Jiki provides structured logging of interactions, which is invaluable for debugging, analysis, and potentially fine-tuning models.

Overview

The primary mechanism is the TraceLogger class, which: - Captures events like user input, LLM prompts, tool calls, tool results, and final LLM responses. - Stores these events in memory. - Can persist the traces to disk in JSON or JSON Lines (.jsonl) format.

Each interaction or "turn" typically generates a trace dictionary containing: - conversation_id: A unique ID for the conversation session. - turn_id: A unique ID for the specific turn within the conversation. - events: A list of dictionaries, each representing a step in the turn (e.g., user_input, llm_prompt, tool_call, tool_result, llm_response). - metadata: Optional additional context. - mcp_traces: A list of raw MCP client interactions and server-side log notifications captured during the turn.

Enabling Tracing

Tracing is enabled by default when using the Jiki() factory function (trace=True).

from jiki import Jiki

# Tracing enabled, logs saved to ./interaction_traces/
jiki_instance = Jiki()

# Tracing enabled, logs saved to ./my_custom_traces/
jiki_instance_custom = Jiki(trace=True, trace_dir="my_custom_traces")

# Tracing disabled
jiki_instance_no_trace = Jiki(trace=False)

Accessing Traces Programmatically

If you need to access traces within your application, the JikiOrchestrator (returned by Jiki()) provides methods via attached helpers:

from jiki import Jiki

# Tracing needs to be enabled for logger to be created
jiki_instance = Jiki(trace=True, trace_dir="traces")

# Process some interactions...
jiki_instance.process("Hello!")
jiki_instance.process("What is 1+1 using the calculator?")

# Get all traces from the current session
all_traces = jiki_instance.get_traces() # Returns List[Dict]

# Export traces to a file (optional, run_ui does this on exit)
# jiki_instance.export_traces("session_log.jsonl") 

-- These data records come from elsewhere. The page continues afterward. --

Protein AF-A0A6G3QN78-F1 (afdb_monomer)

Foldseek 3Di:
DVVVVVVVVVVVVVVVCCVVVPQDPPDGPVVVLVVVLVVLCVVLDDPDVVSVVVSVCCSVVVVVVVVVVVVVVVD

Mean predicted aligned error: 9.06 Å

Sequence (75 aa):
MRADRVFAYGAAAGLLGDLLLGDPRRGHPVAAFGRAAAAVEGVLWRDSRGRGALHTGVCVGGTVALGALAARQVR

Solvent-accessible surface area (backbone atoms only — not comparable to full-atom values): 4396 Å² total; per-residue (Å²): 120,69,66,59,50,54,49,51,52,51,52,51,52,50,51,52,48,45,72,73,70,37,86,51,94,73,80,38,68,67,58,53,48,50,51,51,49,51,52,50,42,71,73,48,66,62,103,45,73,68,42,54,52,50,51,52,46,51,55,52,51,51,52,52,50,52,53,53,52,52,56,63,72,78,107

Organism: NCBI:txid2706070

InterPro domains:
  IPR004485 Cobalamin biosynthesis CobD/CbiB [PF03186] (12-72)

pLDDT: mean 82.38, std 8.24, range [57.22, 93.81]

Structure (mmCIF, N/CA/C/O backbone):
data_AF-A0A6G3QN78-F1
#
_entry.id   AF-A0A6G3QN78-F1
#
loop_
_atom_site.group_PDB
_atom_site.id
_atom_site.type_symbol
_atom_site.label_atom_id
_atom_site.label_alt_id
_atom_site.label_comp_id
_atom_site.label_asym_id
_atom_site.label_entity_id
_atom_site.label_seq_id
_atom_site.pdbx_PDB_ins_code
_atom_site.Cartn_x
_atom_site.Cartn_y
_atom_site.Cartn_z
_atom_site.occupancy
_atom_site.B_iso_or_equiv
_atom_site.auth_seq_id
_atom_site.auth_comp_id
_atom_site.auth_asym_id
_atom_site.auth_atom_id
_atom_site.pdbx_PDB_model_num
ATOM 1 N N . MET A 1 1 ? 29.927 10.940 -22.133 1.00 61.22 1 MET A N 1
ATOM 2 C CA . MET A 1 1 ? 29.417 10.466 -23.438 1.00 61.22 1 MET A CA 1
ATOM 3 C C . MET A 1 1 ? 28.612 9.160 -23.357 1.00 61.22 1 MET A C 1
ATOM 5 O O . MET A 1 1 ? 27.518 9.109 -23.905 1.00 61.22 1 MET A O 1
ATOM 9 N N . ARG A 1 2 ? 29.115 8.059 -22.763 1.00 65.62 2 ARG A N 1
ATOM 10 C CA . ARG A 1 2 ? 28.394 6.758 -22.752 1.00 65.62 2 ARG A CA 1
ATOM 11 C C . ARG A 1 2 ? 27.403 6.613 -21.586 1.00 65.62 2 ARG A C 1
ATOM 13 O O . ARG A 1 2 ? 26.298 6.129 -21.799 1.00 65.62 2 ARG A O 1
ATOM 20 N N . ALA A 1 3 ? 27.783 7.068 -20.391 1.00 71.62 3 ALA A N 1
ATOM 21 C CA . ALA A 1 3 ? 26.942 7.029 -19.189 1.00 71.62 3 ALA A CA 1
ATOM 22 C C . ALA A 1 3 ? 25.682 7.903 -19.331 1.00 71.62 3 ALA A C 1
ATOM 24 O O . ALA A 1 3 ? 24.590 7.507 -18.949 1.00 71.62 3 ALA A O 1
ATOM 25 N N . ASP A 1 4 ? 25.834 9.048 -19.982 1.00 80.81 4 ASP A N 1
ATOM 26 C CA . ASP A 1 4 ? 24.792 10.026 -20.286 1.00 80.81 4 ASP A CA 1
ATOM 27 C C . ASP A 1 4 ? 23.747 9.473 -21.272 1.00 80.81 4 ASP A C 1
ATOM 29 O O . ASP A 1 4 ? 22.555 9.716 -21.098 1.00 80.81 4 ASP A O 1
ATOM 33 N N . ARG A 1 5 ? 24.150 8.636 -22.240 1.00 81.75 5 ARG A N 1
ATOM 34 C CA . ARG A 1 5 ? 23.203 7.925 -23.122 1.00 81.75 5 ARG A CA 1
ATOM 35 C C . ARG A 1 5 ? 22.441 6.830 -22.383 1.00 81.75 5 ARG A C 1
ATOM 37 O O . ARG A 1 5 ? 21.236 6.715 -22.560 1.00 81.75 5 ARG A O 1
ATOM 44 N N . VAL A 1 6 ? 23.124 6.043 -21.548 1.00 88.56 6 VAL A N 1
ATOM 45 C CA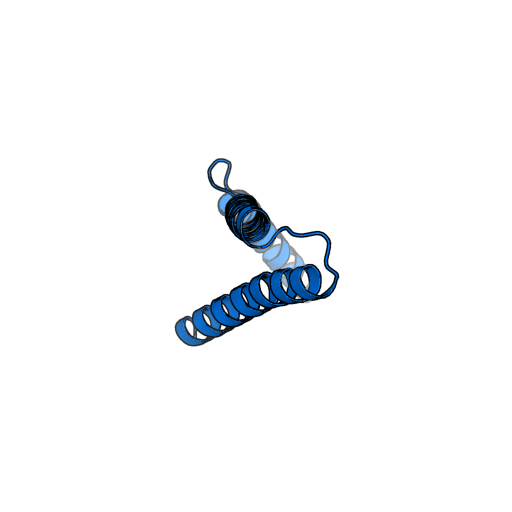 . VAL A 1 6 ? 22.481 5.002 -20.723 1.00 88.56 6 VAL A CA 1
ATOM 46 C C . VAL A 1 6 ? 21.463 5.627 -19.769 1.00 88.56 6 VAL A C 1
ATOM 48 O O . VAL A 1 6 ? 20.345 5.131 -19.666 1.00 88.56 6 VAL A O 1
ATOM 51 N N . PHE A 1 7 ? 21.815 6.750 -19.141 1.00 89.75 7 PHE A N 1
ATOM 52 C CA . PHE A 1 7 ? 20.900 7.516 -18.303 1.00 89.75 7 PHE A CA 1
ATOM 53 C C . PHE A 1 7 ? 19.706 8.049 -19.099 1.00 89.75 7 PHE A C 1
ATOM 55 O O . PHE A 1 7 ? 18.572 7.848 -18.683 1.00 89.75 7 PHE A O 1
ATOM 62 N N . ALA A 1 8 ? 19.936 8.670 -20.261 1.00 92.00 8 ALA A N 1
ATOM 63 C CA . ALA A 1 8 ? 18.860 9.205 -21.091 1.00 92.00 8 ALA A CA 1
ATOM 64 C C . ALA A 1 8 ? 17.876 8.115 -21.546 1.00 92.00 8 ALA A C 1
ATOM 66 O O . ALA A 1 8 ? 16.666 8.308 -21.453 1.00 92.00 8 ALA A O 1
ATOM 67 N N . TYR A 1 9 ? 18.373 6.952 -21.980 1.00 93.12 9 TYR A N 1
ATOM 68 C CA . TYR A 1 9 ? 17.516 5.828 -22.363 1.00 93.12 9 TYR A CA 1
ATOM 69 C C . TYR A 1 9 ? 16.787 5.214 -21.169 1.00 93.12 9 TYR A C 1
ATOM 71 O O . TYR A 1 9 ? 15.603 4.913 -21.280 1.00 93.12 9 TYR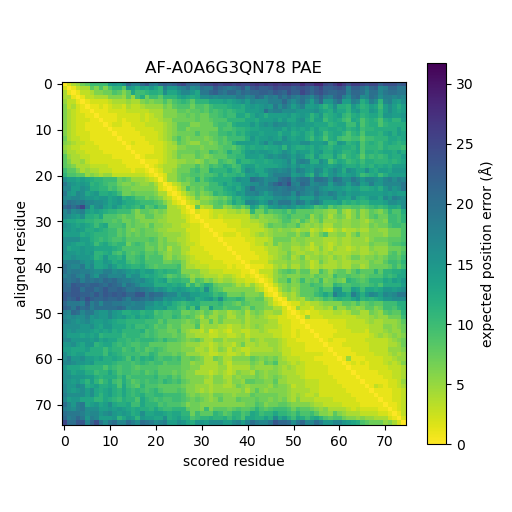 A O 1
ATOM 79 N N . GLY A 1 10 ? 17.460 5.064 -20.025 1.00 91.44 10 GLY A N 1
ATOM 80 C CA . GLY A 1 10 ? 16.835 4.572 -18.797 1.00 91.44 10 GLY A CA 1
ATOM 81 C C . GLY A 1 10 ? 15.740 5.510 -18.288 1.00 91.44 10 GLY A C 1
ATOM 82 O O . GLY A 1 10 ? 14.646 5.059 -17.965 1.00 91.44 10 GLY A O 1
ATOM 83 N N . ALA A 1 11 ? 15.996 6.819 -18.290 1.00 92.81 11 ALA A N 1
ATOM 84 C CA . ALA A 1 11 ? 15.025 7.837 -17.904 1.00 92.81 11 ALA A CA 1
ATOM 85 C C . ALA A 1 11 ? 13.840 7.891 -18.878 1.00 92.81 11 ALA A C 1
ATOM 87 O O . ALA A 1 11 ? 12.696 7.952 -18.439 1.00 92.81 11 ALA A O 1
ATOM 88 N N . ALA A 1 12 ? 14.092 7.808 -20.189 1.00 93.81 12 ALA A N 1
ATOM 89 C CA . ALA A 1 12 ? 13.034 7.771 -21.196 1.00 93.81 12 ALA A CA 1
ATOM 90 C C . ALA A 1 12 ? 12.177 6.502 -21.083 1.00 93.81 12 ALA A C 1
ATOM 92 O O . ALA A 1 12 ? 10.953 6.583 -21.142 1.00 93.81 12 ALA A O 1
ATOM 93 N N . ALA A 1 13 ? 12.798 5.339 -20.871 1.00 92.69 13 ALA A N 1
ATOM 94 C CA . ALA A 1 13 ? 12.081 4.090 -20.636 1.00 92.69 13 ALA A CA 1
ATOM 95 C C . ALA A 1 13 ? 11.259 4.144 -19.339 1.00 92.69 13 ALA A C 1
ATOM 97 O O . ALA A 1 13 ? 10.111 3.707 -19.331 1.00 92.69 13 ALA A O 1
ATOM 98 N N . GLY A 1 14 ? 11.811 4.732 -18.272 1.00 88.38 14 GLY A N 1
ATOM 99 C CA . GLY A 1 14 ? 11.098 4.971 -17.018 1.00 88.38 14 GLY A CA 1
ATOM 100 C C . GLY A 1 14 ? 9.891 5.893 -17.198 1.00 88.38 14 GLY A C 1
ATOM 101 O O . GLY A 1 14 ? 8.805 5.558 -16.741 1.00 88.38 14 GLY A O 1
ATOM 102 N N . LEU A 1 15 ? 10.050 6.997 -17.934 1.00 91.00 15 LEU A N 1
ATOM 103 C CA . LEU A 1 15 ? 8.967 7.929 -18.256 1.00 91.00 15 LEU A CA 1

Automatic Setup via Jiki()

When you use Jiki(trace=True, ...), it automatically creates and configures a TraceLogger instance and passes it to the JikiOrchestrator. Helper methods like get_traces() and export_traces() are then attached to the orchestrator instance for convenience.

Manual Setup (Advanced)

For more control, you can instantiate TraceLogger and JikiOrchestrator manually:

from jiki.logging import TraceLogger
from jiki.orchestrator import JikiOrchestrator
from jiki.models.litellm import LiteLLMModel
from jiki.mcp_client import JikiClient
from jiki.serialization.helpers import _attach_helper_methods

# 1. Create logger
logger = TraceLogger(trace_dir="manual_traces")

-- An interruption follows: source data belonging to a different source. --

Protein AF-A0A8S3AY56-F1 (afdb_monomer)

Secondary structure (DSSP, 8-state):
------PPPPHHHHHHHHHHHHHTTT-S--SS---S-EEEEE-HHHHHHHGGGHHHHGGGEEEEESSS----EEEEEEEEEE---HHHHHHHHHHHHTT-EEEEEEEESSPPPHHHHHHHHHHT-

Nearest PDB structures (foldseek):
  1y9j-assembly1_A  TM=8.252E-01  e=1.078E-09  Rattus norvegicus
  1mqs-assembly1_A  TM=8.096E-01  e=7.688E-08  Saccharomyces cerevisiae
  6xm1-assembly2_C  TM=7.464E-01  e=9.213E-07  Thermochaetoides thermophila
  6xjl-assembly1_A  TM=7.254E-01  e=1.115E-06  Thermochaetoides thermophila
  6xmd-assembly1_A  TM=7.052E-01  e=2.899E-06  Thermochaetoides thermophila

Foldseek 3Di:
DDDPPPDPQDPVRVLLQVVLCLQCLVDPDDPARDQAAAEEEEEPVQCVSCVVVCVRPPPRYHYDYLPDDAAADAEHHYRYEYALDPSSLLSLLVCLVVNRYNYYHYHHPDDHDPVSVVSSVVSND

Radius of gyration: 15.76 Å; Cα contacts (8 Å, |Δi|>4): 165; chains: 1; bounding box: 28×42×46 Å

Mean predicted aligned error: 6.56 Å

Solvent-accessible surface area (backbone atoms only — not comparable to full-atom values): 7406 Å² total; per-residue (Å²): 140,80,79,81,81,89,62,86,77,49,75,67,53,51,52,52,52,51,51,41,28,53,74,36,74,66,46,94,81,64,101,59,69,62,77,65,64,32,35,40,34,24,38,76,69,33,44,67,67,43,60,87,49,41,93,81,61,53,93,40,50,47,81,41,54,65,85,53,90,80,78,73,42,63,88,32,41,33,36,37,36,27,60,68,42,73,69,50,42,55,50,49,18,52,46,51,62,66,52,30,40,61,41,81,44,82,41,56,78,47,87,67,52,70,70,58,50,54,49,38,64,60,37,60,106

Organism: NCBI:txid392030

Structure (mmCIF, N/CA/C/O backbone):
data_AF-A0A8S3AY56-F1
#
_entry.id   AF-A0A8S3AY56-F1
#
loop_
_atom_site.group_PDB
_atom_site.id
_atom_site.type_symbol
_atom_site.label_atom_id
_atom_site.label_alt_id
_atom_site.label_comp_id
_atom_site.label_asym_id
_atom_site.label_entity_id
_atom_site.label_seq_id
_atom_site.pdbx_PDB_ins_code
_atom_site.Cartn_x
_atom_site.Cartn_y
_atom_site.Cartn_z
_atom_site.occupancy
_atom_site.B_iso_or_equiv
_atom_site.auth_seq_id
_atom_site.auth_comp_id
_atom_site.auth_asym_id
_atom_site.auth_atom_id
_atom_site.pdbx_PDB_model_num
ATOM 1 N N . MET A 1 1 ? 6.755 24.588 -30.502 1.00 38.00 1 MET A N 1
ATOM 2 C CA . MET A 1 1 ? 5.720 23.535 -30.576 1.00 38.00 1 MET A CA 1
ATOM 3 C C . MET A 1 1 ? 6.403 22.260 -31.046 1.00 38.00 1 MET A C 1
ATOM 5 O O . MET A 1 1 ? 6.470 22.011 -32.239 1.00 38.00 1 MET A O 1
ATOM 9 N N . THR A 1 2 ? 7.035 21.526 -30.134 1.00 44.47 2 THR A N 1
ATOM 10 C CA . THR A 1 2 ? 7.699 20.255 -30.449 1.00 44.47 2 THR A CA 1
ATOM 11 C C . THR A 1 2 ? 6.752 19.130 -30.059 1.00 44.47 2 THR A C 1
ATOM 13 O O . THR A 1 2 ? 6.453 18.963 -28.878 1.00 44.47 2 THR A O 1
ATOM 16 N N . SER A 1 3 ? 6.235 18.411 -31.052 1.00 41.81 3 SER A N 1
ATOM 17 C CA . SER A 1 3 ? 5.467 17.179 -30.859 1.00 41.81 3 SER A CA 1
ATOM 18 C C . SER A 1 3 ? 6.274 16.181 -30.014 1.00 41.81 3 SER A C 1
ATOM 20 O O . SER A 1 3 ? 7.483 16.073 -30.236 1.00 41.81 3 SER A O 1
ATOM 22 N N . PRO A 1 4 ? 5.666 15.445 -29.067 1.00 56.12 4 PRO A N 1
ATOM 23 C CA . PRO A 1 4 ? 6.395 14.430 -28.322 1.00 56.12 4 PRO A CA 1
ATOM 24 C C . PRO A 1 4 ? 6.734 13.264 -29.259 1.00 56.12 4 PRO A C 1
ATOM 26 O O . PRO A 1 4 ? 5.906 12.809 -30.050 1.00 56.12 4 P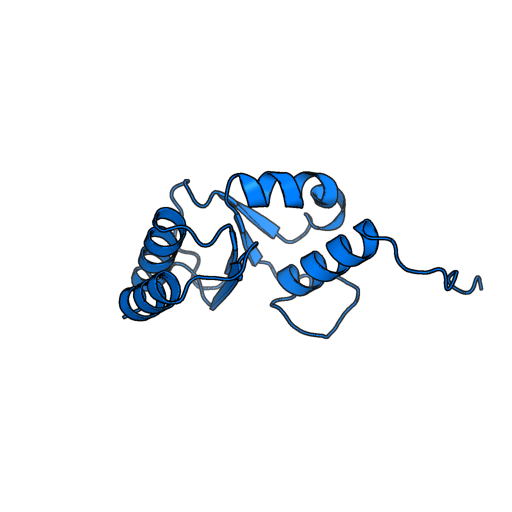RO A O 1
ATOM 29 N N . SER A 1 5 ? 7.987 12.821 -29.197 1.00 52.19 5 SER A N 1
ATOM 30 C CA . SER A 1 5 ? 8.522 11.683 -29.938 1.00 52.19 5 SER A CA 1
ATOM 31 C C . SER A 1 5 ? 7.744 10.413 -29.592 1.00 52.19 5 SER A C 1
ATOM 33 O O . SER A 1 5 ? 7.879 9.880 -28.493 1.00 52.19 5 SER A O 1
ATOM 35 N N . ASN A 1 6 ? 6.945 9.924 -30.538 1.00 55.56 6 ASN A N 1
ATOM 36 C CA . ASN A 1 6 ? 6.160 8.696 -30.419 1.00 55.56 6 ASN A CA 1
ATOM 37 C C . ASN A 1 6 ? 7.049 7.458 -30.671 1.00 55.56 6 ASN A C 1
ATOM 39 O O . ASN A 1 6 ? 6.867 6.734 -31.648 1.00 55.56 6 ASN A O 1
ATOM 43 N N . GLY A 1 7 ? 8.088 7.284 -29.848 1.00 67.38 7 GLY A N 1
ATOM 44 C CA . GLY A 1 7 ? 8.887 6.057 -29.793 1.00 67.38 7 GLY A CA 1
ATOM 45 C C . GLY A 1 7 ? 8.236 5.026 -28.862 1.00 67.38 7 GLY A C 1
ATOM 46 O O . GLY A 1 7 ? 7.449 5.417 -27.999 1.00 67.38 7 GLY A O 1
ATOM 47 N N . PRO A 1 8 ? 8.531 3.720 -29.008 1.00 76.12 8 PRO A N 1
ATOM 48 C CA . PRO A 1 8 ? 8.049 2.724 -28.057 1.00 76.12 8 PRO A CA 1
ATOM 49 C C . PRO A 1 8 ? 8.560 3.077 -26.655 1.00 76.12 8 PRO A C 1
ATOM 51 O O . PRO A 1 8 ? 9.759 3.283 -26.462 1.00 76.12 8 PRO A O 1
ATOM 54 N N . LEU A 1 9 ? 7.638 3.179 -25.696 1.00 78.06 9 LEU A N 1
ATOM 55 C CA . LEU A 1 9 ? 7.946 3.463 -24.295 1.00 78.06 9 LEU A CA 1
ATOM 56 C C . LEU A 1 9 ? 8.951 2.430 -23.766 1.00 78.06 9 LEU A C 1
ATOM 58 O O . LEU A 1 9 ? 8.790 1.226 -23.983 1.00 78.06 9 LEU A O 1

# 2. Create other components (model, MCP client, etc.)
model = LiteLLMModel("anthropic/claude-3-haiku-20240307")
mcp_client = JikiClient(connection_info={"type": "stdio", "script_path": "servers/calculator_server.py"}, logger=logger)

# 3. Create orchestrator, passing the logger
orchestrator = JikiOrchestrator(
    model=model,
    mcp_client=mcp_client,
    tools_config=[...], # Load or define tools manually
    logger=logger
)

# 4. (Optional) Attach helper methods for convenience
_attach_helper_methods(orchestrator, logger)

# Now use the orchestrator
# orchestrator.process("...")
# traces = orchestrator.get_traces() 
# orchestrator.export_traces("manual_run.jsonl")

Trace Format Example (.jsonl)

{"conversation_id": "conv_abc", "turn_id": "turn_1", "events": [{"type": "user_input", "content": "What is 5+7?"}, {"type": "llm_prompt", "content": "...", "model": "..."}, {"type": "tool_call", "tool_name": "calculator", "arguments": {"expression": "5+7"}}, {"type": "tool_result", "tool_name": "calculator", "content": "12"}, {"type": "llm_response", "content": "5 + 7 is 12."}], "metadata": {}}
{"conversation_id": "conv_abc", "turn_id": "turn_2", "events": [...]} 

This structured format makes it easy to parse logs and analyze the interaction flow between the user, LLM, and tools.